Bill Bonstra and Margaret McFarland Jan. 31, 2012
University of Maryland Colvin Institute of Real Estate Development's Margaret McFarland (with Bonstra | Haresign Architects' Bill Bonstra at a Bisnow event this year)—who's actually in Lima right now—started out on the cafeteria line at a summer camp and is trying to forget her current financial advisor's point that if she'd invested that first $300, she'd be a millionaire now. Her best friend Betty convinced her to take extra hours scrubbing the dining hall wooden floor on their hands and knees for extra cash. She doesn't remember what she spent that $300 on, but she remembers scrubbing on her hands and knees. (There's a life lesson buried in there somewhere.)
Richard Alter, April 24, 2012
Manekin CEO Richard Alter went from crab mallet to gavel to hammer. While a 15-year-old high school student at Baltimore City College, he was a crab cook at Mr. K's Crab House at Reisterstown Road and Belvedere Avenue. Like Cole, he also did a military stint. A law school grad, he also did welfare-eligibility screening for Maryland. His start in real estate: property management.
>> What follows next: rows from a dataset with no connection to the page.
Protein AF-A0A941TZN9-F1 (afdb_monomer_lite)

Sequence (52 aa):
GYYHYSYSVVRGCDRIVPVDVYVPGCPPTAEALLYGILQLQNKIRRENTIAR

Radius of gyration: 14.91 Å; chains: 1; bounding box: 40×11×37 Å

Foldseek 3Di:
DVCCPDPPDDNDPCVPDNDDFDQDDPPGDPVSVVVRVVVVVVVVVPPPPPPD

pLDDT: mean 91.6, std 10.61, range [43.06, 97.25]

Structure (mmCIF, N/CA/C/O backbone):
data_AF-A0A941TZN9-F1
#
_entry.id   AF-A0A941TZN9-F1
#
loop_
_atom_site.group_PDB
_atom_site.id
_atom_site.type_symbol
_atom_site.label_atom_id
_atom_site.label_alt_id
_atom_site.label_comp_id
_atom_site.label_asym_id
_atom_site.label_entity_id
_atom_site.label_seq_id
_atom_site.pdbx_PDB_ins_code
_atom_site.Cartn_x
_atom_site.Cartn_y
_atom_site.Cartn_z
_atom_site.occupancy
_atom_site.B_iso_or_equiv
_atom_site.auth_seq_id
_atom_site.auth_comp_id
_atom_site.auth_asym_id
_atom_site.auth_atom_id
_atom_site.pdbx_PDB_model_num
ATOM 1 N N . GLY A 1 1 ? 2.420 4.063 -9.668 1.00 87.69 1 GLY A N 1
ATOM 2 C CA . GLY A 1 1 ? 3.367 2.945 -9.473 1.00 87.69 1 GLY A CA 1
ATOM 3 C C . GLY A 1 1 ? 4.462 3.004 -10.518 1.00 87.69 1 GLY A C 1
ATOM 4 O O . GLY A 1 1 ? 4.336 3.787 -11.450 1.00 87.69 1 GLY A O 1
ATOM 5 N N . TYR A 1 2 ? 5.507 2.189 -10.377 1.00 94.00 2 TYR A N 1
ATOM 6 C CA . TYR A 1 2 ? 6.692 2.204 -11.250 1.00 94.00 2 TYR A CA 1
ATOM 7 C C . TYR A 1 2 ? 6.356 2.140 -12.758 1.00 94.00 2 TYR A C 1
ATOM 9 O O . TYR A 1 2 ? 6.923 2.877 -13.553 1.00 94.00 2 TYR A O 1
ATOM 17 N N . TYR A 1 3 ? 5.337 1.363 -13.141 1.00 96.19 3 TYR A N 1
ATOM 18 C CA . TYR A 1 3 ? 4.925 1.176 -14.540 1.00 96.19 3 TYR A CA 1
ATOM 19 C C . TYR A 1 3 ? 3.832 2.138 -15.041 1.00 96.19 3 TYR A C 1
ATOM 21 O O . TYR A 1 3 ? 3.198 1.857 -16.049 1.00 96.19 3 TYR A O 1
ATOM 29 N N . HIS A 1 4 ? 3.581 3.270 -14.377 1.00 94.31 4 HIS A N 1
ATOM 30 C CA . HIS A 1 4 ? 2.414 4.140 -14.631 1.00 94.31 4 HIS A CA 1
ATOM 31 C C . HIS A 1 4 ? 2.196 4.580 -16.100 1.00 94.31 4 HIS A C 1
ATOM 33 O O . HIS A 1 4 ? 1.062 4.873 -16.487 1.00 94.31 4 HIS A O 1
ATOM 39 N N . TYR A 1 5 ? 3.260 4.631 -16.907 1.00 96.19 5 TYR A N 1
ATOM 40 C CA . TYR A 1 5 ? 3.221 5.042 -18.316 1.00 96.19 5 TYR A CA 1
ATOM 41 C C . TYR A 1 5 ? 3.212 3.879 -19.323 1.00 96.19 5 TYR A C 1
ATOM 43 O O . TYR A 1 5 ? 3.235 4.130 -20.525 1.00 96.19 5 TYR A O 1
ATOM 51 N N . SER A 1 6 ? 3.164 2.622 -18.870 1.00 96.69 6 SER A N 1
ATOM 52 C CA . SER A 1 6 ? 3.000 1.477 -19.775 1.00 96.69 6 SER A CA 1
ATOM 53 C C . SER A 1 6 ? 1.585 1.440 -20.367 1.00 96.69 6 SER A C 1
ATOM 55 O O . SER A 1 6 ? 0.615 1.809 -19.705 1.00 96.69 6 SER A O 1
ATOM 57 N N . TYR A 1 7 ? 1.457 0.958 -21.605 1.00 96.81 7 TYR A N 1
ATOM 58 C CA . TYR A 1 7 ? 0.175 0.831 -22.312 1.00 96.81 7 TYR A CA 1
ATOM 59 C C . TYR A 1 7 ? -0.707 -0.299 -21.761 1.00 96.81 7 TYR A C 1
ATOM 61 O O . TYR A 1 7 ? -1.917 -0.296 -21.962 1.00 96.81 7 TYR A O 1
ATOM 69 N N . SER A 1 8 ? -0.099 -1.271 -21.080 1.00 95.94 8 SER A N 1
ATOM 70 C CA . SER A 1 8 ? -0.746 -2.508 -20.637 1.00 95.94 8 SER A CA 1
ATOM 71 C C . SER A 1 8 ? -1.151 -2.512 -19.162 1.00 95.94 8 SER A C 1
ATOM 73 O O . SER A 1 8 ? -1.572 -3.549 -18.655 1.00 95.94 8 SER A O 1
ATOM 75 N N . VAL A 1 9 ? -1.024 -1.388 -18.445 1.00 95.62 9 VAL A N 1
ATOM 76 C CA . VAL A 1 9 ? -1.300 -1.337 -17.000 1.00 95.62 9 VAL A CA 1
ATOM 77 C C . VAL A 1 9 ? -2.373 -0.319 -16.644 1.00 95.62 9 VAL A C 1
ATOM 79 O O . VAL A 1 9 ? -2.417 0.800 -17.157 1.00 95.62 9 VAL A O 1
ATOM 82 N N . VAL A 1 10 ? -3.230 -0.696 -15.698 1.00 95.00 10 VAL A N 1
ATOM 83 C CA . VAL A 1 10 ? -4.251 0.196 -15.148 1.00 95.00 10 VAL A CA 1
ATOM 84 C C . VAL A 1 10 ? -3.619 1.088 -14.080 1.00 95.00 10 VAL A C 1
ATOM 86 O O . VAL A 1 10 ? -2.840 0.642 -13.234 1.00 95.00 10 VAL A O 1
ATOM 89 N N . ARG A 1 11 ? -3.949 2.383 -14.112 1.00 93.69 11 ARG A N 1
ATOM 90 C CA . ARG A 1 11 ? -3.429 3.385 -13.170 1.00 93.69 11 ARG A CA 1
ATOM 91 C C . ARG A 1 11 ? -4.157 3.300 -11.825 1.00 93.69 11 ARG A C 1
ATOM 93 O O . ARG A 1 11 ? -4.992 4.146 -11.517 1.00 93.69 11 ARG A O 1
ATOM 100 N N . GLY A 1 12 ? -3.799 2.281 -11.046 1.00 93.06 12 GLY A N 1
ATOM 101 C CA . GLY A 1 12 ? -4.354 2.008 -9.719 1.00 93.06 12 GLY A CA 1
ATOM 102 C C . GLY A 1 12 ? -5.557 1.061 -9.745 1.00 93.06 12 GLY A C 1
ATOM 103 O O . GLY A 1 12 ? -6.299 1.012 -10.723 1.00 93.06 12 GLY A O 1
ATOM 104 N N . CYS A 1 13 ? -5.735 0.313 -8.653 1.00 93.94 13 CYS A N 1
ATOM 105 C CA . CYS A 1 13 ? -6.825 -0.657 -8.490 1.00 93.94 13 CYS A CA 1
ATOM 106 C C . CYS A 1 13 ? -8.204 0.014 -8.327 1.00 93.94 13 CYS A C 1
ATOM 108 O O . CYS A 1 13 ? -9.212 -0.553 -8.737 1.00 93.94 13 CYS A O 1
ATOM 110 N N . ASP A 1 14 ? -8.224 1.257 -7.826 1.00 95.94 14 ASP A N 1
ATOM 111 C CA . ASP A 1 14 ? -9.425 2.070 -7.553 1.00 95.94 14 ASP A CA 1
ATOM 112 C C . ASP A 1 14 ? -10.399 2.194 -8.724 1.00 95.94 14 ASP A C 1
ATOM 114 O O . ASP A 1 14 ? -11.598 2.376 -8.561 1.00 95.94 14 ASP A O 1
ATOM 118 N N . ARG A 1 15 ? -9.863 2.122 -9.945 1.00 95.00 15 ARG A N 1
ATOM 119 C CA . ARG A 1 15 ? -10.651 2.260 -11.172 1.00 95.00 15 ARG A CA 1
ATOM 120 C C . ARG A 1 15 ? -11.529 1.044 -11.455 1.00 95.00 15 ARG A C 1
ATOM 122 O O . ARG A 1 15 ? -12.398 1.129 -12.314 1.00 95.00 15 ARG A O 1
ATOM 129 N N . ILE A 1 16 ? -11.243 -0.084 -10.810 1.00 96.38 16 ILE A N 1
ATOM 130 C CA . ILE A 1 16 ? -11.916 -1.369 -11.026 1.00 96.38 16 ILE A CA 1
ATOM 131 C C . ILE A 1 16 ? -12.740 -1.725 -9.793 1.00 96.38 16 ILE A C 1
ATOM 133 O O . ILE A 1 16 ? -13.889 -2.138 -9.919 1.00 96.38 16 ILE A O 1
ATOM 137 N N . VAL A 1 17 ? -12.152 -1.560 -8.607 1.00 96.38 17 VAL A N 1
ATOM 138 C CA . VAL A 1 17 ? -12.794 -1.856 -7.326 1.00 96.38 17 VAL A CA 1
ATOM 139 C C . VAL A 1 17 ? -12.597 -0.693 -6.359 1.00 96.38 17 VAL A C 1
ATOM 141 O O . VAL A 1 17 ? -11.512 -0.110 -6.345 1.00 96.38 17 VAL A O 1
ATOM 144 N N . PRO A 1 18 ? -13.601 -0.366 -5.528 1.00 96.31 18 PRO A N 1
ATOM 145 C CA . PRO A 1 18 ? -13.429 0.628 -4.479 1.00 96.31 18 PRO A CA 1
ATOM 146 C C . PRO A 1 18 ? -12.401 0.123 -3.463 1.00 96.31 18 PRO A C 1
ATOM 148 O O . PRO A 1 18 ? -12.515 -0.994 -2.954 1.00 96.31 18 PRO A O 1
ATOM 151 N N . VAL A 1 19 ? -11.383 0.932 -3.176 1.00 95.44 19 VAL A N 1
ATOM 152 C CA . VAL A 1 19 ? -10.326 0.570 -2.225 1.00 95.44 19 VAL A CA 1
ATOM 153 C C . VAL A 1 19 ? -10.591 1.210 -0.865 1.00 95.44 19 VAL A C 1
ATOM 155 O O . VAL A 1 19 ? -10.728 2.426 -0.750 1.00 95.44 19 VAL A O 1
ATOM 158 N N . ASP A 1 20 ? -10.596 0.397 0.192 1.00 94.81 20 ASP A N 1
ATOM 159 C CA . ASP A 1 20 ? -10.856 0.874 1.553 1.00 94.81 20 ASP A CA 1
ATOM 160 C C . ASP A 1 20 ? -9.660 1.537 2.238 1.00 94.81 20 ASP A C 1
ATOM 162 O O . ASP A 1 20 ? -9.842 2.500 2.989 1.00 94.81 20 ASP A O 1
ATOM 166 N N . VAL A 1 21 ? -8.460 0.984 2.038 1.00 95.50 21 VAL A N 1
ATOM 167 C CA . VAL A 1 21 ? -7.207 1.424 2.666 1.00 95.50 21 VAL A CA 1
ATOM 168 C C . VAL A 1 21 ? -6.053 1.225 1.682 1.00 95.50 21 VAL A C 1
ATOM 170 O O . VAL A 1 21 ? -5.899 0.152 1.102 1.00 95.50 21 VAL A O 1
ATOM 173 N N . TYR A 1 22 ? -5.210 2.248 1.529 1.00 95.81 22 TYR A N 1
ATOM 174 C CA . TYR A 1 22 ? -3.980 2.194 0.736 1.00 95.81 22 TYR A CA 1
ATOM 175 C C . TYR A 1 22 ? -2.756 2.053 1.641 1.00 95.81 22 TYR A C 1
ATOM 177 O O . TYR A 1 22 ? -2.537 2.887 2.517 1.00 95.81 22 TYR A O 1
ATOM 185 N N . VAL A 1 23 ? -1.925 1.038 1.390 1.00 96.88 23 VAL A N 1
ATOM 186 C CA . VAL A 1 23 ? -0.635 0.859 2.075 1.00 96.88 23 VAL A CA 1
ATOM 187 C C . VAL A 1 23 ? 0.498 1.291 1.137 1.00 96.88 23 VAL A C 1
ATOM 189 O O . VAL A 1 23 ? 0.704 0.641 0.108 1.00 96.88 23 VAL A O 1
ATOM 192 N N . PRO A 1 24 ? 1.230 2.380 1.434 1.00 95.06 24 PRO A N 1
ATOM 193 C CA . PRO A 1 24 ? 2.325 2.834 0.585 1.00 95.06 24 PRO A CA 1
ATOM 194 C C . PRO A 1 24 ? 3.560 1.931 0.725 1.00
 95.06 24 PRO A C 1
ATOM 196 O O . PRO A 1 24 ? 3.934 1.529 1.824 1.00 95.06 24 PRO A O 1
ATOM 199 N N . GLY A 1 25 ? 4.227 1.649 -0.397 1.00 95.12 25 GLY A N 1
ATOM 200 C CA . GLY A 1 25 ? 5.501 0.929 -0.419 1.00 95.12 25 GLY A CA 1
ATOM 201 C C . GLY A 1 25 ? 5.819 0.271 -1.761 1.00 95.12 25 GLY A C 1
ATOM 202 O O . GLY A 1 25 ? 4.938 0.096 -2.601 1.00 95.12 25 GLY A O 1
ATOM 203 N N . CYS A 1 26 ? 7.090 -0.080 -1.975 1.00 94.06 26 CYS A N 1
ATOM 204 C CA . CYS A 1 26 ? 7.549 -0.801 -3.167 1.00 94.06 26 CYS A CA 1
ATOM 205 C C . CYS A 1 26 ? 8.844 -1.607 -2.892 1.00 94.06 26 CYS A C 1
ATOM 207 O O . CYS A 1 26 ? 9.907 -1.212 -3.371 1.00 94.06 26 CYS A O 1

Jon Carpenter and Jay Wellschlager
Cassidy Turley's Jon Carpenter (right, with colleague Jay Wellschlager) tells us his first real estate gig was an analyst in Trammell Crow's DC investment sales group. The office was within walking distance of his Georgetown apartment, so he cold called the director at the office. It was a learn-on-the-job experience he says, considering his political science major at the liberal arts-focused Dickinson College.